# Building A Double Garage - Advice Required



## SiT (Jan 2, 2008)

Evening

Well we are on the move and for the first time in our house history have bought a project, our first three houses have all been brand new so this is quite a departure for us!!!!!

The exciting thing is the house is situated in a good sized plot with plenty of scope. At present there is a brick built single garage with a single car parking space in front. To the right of the garage and parking space is a large flower bed which runs from the front boundary of the house to the rear. Behind the single garage is a large patio courtyard area.

My intention is to take down the single garage, dig out the flower bed and shunt everything right back up against the rear of the plot boundary. That way I think I can fit in a double garage with double parking in front, possibly tandem in length but that's not essential just a bonus if it works out that way.

Now I need some device on the following aspects -

Am I right in thinking a garage dependent on size (no greater than 30sq m) comes under the permitted developments therefore doesn't require planning?

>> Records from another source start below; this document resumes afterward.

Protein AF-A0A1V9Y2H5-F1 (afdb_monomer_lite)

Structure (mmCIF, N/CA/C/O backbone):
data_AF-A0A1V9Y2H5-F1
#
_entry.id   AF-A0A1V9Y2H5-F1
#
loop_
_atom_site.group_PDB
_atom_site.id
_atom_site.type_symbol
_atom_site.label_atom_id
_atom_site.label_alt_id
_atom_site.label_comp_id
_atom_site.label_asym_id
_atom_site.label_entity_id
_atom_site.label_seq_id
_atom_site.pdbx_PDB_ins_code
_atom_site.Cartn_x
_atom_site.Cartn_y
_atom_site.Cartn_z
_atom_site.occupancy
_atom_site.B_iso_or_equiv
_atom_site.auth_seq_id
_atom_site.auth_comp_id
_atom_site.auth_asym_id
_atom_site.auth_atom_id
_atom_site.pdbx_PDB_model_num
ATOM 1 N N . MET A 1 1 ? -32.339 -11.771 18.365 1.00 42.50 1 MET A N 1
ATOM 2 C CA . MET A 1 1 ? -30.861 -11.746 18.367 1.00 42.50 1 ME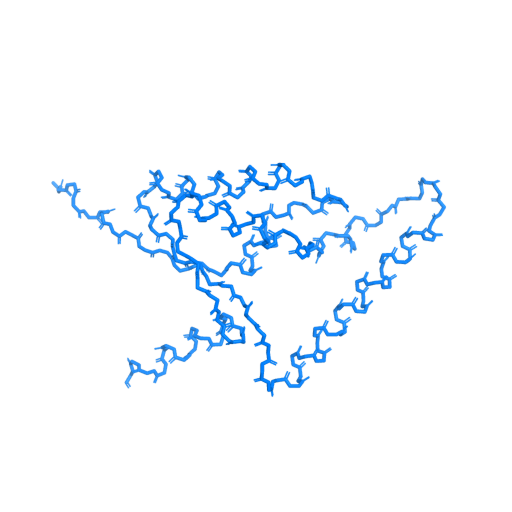T A CA 1
ATOM 3 C C . MET A 1 1 ? -30.453 -10.372 17.869 1.00 42.50 1 MET A C 1
ATOM 5 O O . MET A 1 1 ? -30.948 -9.974 16.825 1.00 42.50 1 MET A O 1
ATOM 9 N N . SER A 1 2 ? -29.762 -9.588 18.696 1.00 43.31 2 SER A N 1
ATOM 10 C CA . SER A 1 2 ? -29.621 -8.135 18.540 1.00 43.31 2 SER A CA 1
ATOM 11 C C . SER A 1 2 ? -28.478 -7.752 17.596 1.00 43.31 2 SER A C 1
ATOM 13 O O . SER A 1 2 ? -27.418 -8.364 17.609 1.00 43.31 2 SER A O 1
ATOM 15 N N . GLU A 1 3 ? -28.678 -6.679 16.829 1.00 43.62 3 GLU A N 1
ATOM 16 C CA . GLU A 1 3 ? -27.753 -6.052 15.861 1.00 43.62 3 GLU A CA 1
ATOM 17 C C . GLU A 1 3 ? -26.449 -5.478 16.477 1.00 43.62 3 GLU A C 1
ATOM 19 O O . GLU A 1 3 ? -25.840 -4.561 15.928 1.00 43.62 3 GLU A O 1
ATOM 24 N N . ARG A 1 4 ? -26.022 -5.951 17.655 1.00 47.81 4 ARG A N 1
ATOM 25 C CA . ARG A 1 4 ? -24.947 -5.344 18.460 1.00 47.81 4 ARG A CA 1
ATOM 26 C C . ARG A 1 4 ? -23.628 -6.120 18.489 1.00 47.81 4 ARG A C 1
ATOM 28 O O . ARG A 1 4 ? -22.689 -5.624 19.093 1.00 47.81 4 ARG A O 1
ATOM 35 N N . GLU A 1 5 ? -23.514 -7.278 17.842 1.00 48.91 5 GLU A N 1
ATOM 36 C CA . GLU A 1 5 ? -22.318 -8.136 17.982 1.00 48.91 5 GLU A CA 1
ATOM 37 C C . GLU A 1 5 ? -21.206 -7.908 16.937 1.00 48.91 5 GLU A C 1
ATOM 39 O O . GLU A 1 5 ? -20.165 -8.558 17.006 1.00 48.91 5 GLU A O 1
ATOM 44 N N . HIS A 1 6 ? -21.358 -6.954 16.009 1.00 49.50 6 HIS A N 1
ATOM 45 C CA . HIS A 1 6 ? -20.315 -6.629 15.014 1.00 49.50 6 HIS A CA 1
ATOM 46 C C . HIS A 1 6 ? -19.951 -5.141 14.922 1.00 49.50 6 HIS A C 1
ATOM 48 O O . HIS A 1 6 ? -19.366 -4.715 13.929 1.00 49.50 6 HIS A O 1
ATOM 54 N N . LYS A 1 7 ? -20.283 -4.328 15.931 1.00 49.28 7 LYS A N 1
ATOM 55 C CA . LYS A 1 7 ? -19.725 -2.974 16.026 1.00 49.28 7 LYS A CA 1
ATOM 56 C C . LYS A 1 7 ? -18.402 -3.055 16.783 1.00 49.28 7 LYS A C 1
ATOM 58 O O . LYS A 1 7 ? -18.361 -3.650 17.852 1.00 49.28 7 LYS A O 1
ATOM 63 N N . ASP A 1 8 ? -17.361 -2.485 16.181 1.00 67.56 8 ASP A N 1
ATOM 64 C CA . ASP A 1 8 ? -15.998 -2.332 16.714 1.00 67.56 8 ASP A CA 1
ATOM 65 C C . ASP A 1 8 ? -15.036 -3.499 16.416 1.00 67.56 8 ASP A C 1
ATOM 67 O O . ASP A 1 8 ? -14.275 -3.955 17.270 1.00 67.56 8 ASP A O 1
ATOM 71 N N . CYS A 1 9 ? -15.019 -3.988 15.169 1.00 84.25 9 CYS A N 1
ATOM 72 C CA . CYS A 1 9 ? -13.943 -4.873 14.723 1.00 84.25 9 CYS A CA 1
ATOM 73 C C . CYS A 1 9 ? -12.689 -4.046 14.398 1.00 84.25 9 CYS A C 1
ATOM 75 O O . CYS A 1 9 ? -12.674 -3.282 13.438 1.00 84.25 9 CYS A O 1
ATOM 77 N N . HIS A 1 10 ? -11.622 -4.203 15.182 1.00 88.44 10 HIS A N 1
ATOM 78 C CA . HIS A 1 10 ? -10.332 -3.560 14.921 1.00 88.44 10 HIS A CA 1
ATOM 79 C C . HIS A 1 10 ? -9.353 -4.553 14.288 1.00 88.44 10 HIS A C 1
ATOM 81 O O . HIS A 1 10 ? -9.145 -5.649 14.811 1.00 88.44 10 HIS A O 1
ATOM 87 N N . ALA A 1 11 ? -8.712 -4.161 13.186 1.00 86.69 11 ALA A N 1
ATOM 88 C CA . ALA A 1 11 ? -7.726 -4.983 12.489 1.00 86.69 11 ALA A CA 1
ATOM 89 C C . ALA A 1 11 ? -6.328 -4.369 12.593 1.00 86.69 11 ALA A C 1
ATOM 91 O O . ALA A 1 11 ? -6.107 -3.239 12.168 1.00 86.69 11 ALA A O 1
ATOM 92 N N . ILE A 1 12 ? -5.361 -5.132 13.109 1.00 89.00 12 ILE A N 1
ATOM 93 C CA . ILE A 1 12 ? -3.944 -4.749 13.070 1.00 89.00 12 ILE A CA 1
ATOM 94 C C . ILE A 1 12 ? -3.328 -5.319 11.796 1.00 89.00 12 ILE A C 1
ATOM 96 O O . ILE A 1 12 ? -3.298 -6.536 11.604 1.00 89.00 12 ILE A O 1
ATOM 100 N N . ILE A 1 13 ? -2.818 -4.443 10.936 1.00 89.50 13 ILE A N 1
ATOM 101 C CA . ILE A 1 13 ? -2.336 -4.800 9.601 1.00 89.50 13 ILE A CA 1
ATOM 102 C C . ILE A 1 13 ? -0.829 -4.558 9.511 1.00 89.50 13 ILE A C 1
ATOM 104 O O . ILE A 1 13 ? -0.346 -3.467 9.810 1.00 89.50 13 ILE A O 1
ATOM 108 N N . ASP A 1 14 ? -0.076 -5.557 9.045 1.00 87.81 14 ASP A N 1
ATOM 109 C CA . ASP A 1 14 ? 1.316 -5.361 8.626 1.00 87.81 14 ASP A CA 1
ATOM 110 C C . ASP A 1 14 ? 1.334 -4.618 7.284 1.00 87.81 14 ASP A C 1
ATOM 112 O O . ASP A 1 14 ? 1.208 -5.211 6.210 1.00 87.81 14 ASP A O 1
ATOM 116 N N . GLY A 1 15 ? 1.480 -3.296 7.354 1.00 87.50 15 GLY A N 1
ATOM 117 C CA . GLY A 1 15 ? 1.492 -2.431 6.184 1.00 87.50 15 GLY A CA 1
ATOM 118 C C . GLY A 1 15 ? 2.692 -2.692 5.282 1.00 87.50 15 GLY A C 1
ATOM 119 O O . GLY A 1 15 ? 2.575 -2.571 4.071 1.00 87.50 15 GLY A O 1
ATOM 120 N N . SER A 1 16 ? 3.838 -3.113 5.832 1.00 82.06 16 SER A N 1
ATOM 121 C CA . SER A 1 16 ? 5.005 -3.453 5.009 1.00 82.06 16 SER A CA 1
ATOM 122 C C . SER A 1 16 ? 4.727 -4.646 4.105 1.00 82.06 16 SER A C 1
ATOM 124 O O . SER A 1 16 ? 5.124 -4.622 2.945 1.00 82.06 16 SER A O 1
ATOM 126 N N . ASN A 1 17 ? 4.007 -5.650 4.603 1.00 83.06 17 ASN A N 1
ATOM 127 C CA . ASN A 1 17 ? 3.563 -6.763 3.773 1.00 83.06 17 ASN A CA 1
ATOM 128 C C . ASN A 1 17 ? 2.436 -6.355 2.815 1.00 83.06 17 ASN A C 1
ATOM 130 O O . ASN A 1 17 ? 2.475 -6.710 1.642 1.00 83.06 17 ASN A O 1
ATOM 134 N N . LEU A 1 18 ? 1.460 -5.575 3.287 1.00 86.75 18 LEU A N 1
ATOM 135 C CA . LEU A 1 18 ? 0.332 -5.140 2.464 1.00 86.75 18 LEU A CA 1
ATOM 136 C C . LEU A 1 18 ? 0.779 -4.320 1.243 1.00 86.75 18 LEU A C 1
ATOM 138 O O . LEU A 1 18 ? 0.266 -4.533 0.151 1.00 86.75 18 LEU A O 1
ATOM 142 N N . LEU A 1 19 ? 1.781 -3.448 1.397 1.00 85.50 19 LEU A N 1
ATOM 143 C CA . LEU A 1 19 ? 2.398 -2.712 0.287 1.00 85.50 19 LEU A CA 1
ATOM 144 C C . LEU A 1 19 ? 2.871 -3.647 -0.837 1.00 85.50 19 LEU A C 1
ATOM 146 O O . LEU A 1 19 ? 2.665 -3.348 -2.008 1.00 85.50 19 LEU A O 1
ATOM 150 N N . HIS A 1 20 ? 3.494 -4.773 -0.474 1.00 78.12 20 HIS A N 1
ATOM 151 C CA . HIS A 1 20 ? 3.962 -5.782 -1.426 1.00 78.12 20 HIS A CA 1
ATOM 152 C C . HIS A 1 20 ? 2.824 -6.552 -2.092 1.00 78.12 20 HIS A C 1
ATOM 154 O O . HIS A 1 20 ? 2.988 -6.974 -3.226 1.0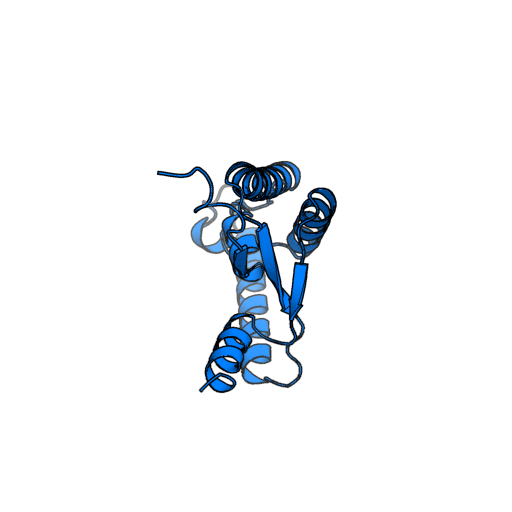0 78.12 20 HIS A O 1
ATOM 160 N N . VAL A 1 21 ? 1.704 -6.743 -1.396 1.00 82.12 21 VAL A N 1
ATOM 161 C CA . VAL A 1 21 ? 0.530 -7.443 -1.936 1.00 82.12 21 VAL A CA 1
ATOM 162 C C . VAL A 1 21 ? -0.267 -6.547 -2.886 1.00 82.12 21 VAL A C 1
ATOM 164 O O . VAL A 1 21 ? -0.798 -7.039 -3.871 1.00 82.12 21 VAL A O 1
ATOM 167 N N . LEU A 1 22 ? -0.367 -5.248 -2.587 1.00 84.12 22 LEU A N 1
ATOM 168 C CA . LEU A 1 22 ? -1.196 -4.314 -3.356 1.00 84.12 22 LEU A CA 1
ATOM 169 C C . LEU A 1 22 ? -0.471 -3.663 -4.541 1.00 84.12 22 LEU A C 1
ATOM 171 O O . LEU A 1 22 ? -1.144 -3.227 -5.473 1.00 84.12 22 LEU A O 1
ATOM 175 N N . CYS A 1 23 ? 0.864 -3.551 -4.508 1.00 77.00 23 CYS A N 1
ATOM 176 C CA . CYS A 1 23 ? 1.637 -3.138 -5.686 1.00 77.00 23 CYS A CA 1
ATOM 177 C C . CYS A 1 23 ? 1.726 -4.364 -6.588 1.00 77.00 23 CYS A C 1
ATOM 179 O O . CYS A 1 23 ? 2.606 -5.210 -6.401 1.00 77.00 23 CYS A O 1
ATOM 181 N N . ASP A 1 24 ? 0.757 -4.482 -7.496 1.00 67.50 24 ASP A N 1
ATOM 182 C CA . ASP A 1 24 ? 0.805 -5.512 -8.518 1.00 67.50 24 ASP A CA 1
ATOM 183 C C . ASP A 1 24 ? 2.066 -5.320 -9.360 1.00 67.50 24 ASP A C 1
ATOM 185 O O . ASP A 1 24 ? 2.584 -4.223 -9.564 1.00 67.50 24 ASP A O 1
ATOM 189 N N . SER A 1 25 ? 2.643 -6.444 -9.716 1.00 55.03 25 SER A N 1
ATOM 190 C CA . SER A 1 25 ? 4.081 -6.635 -9.706 1.00 55.03 25 SER A CA 1
ATOM 191 C C . SER A 1 25 ? 4.711 -6.502 -11.095 1.00 55.03 25 SER A C 1
ATOM 193 O O . SER A 1 25 ? 5.796 -7.029 -11.359 1.00 55.03 25 SER A O 1
ATOM 195 N N . ASP A 1 26 ? 4.047 -5.732 -11.956 1.00 56.44 26 ASP A N 1
ATOM 196 C CA . ASP A 1 26 ? 4.556 -5.353 -13.262 1.00 56.44 26 ASP A CA 1
ATOM 197 C C . ASP A 1 26 ? 5.518 -4.160 -13.166 1.00 56.44 26 ASP A C 1
ATOM 199 O O . ASP A 1 26 ? 5.404 -3.270 -12.324 1.00 56.44 26 ASP A O 1
ATOM 203 N N . TRP A 1 27 ? 6.528 -4.213 -14.037 1.00 50.25 27 TRP A N 1
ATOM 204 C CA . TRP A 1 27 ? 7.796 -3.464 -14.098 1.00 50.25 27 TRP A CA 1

For what I want to do is is better to build a traditional block work garage or go for a timber kit based package?

I would love to have a small attic room above but don't really want dormer windows or the like and would prefer to design the roof trusses to allow for a small standing height snug room can this be done?

I would like to do the majority of work myself to keep costs down so any advice or pointers from people that have done this already would be most welcome.

Si


----------



## GTISnoopy (Jul 16, 2011)

http://www.planningportal.gov.uk/wp...neboqKgIAGUwqho!/dl3/d3/L2dBISEvZ0FBIS9nQSEh/

Goto the planning portal
Click interactive house.
Once its loaded click outbuildings garages sheds etc.
The rules are in there.


----------



## mattsbmw (Jul 20, 2008)

GTISnoopy said:


> http://www.planningportal.gov.uk/wp...neboqKgIAGUwqho!/dl3/d3/L2dBISEvZ0FBIS9nQSEh/
> 
> Goto the planning portal
> Click interactive house.
> ...


Agreed, that will give all the answers, as there are various rules about location on the plot.

You wont get a double tandem garage in 30 sqm.


----------



## ianrobbo1 (Feb 13, 2007)

Good luck with your project, only constructive advise I can give you at this point is electrical sockets, LOTS of them,:doublesho on three levels, makes life so much easier in the long term, and maybe an outside tap near a decent drain,and possibly an outside socket, so power washer can be used with the garage doors shut, stops splashing inside etc,!!


----------



## SiT (Jan 2, 2008)

mattsbmw said:


> You wont get a double tandem garage in 30 sqm.


Sorry that wasn't very clear, I meant two parking spaces in front of the garage and obviously two inside the garage so effectively the ability to park 4 cars.

Thanks for the pointers guys, will have a look at that link when home on the Mac rather than iPhone.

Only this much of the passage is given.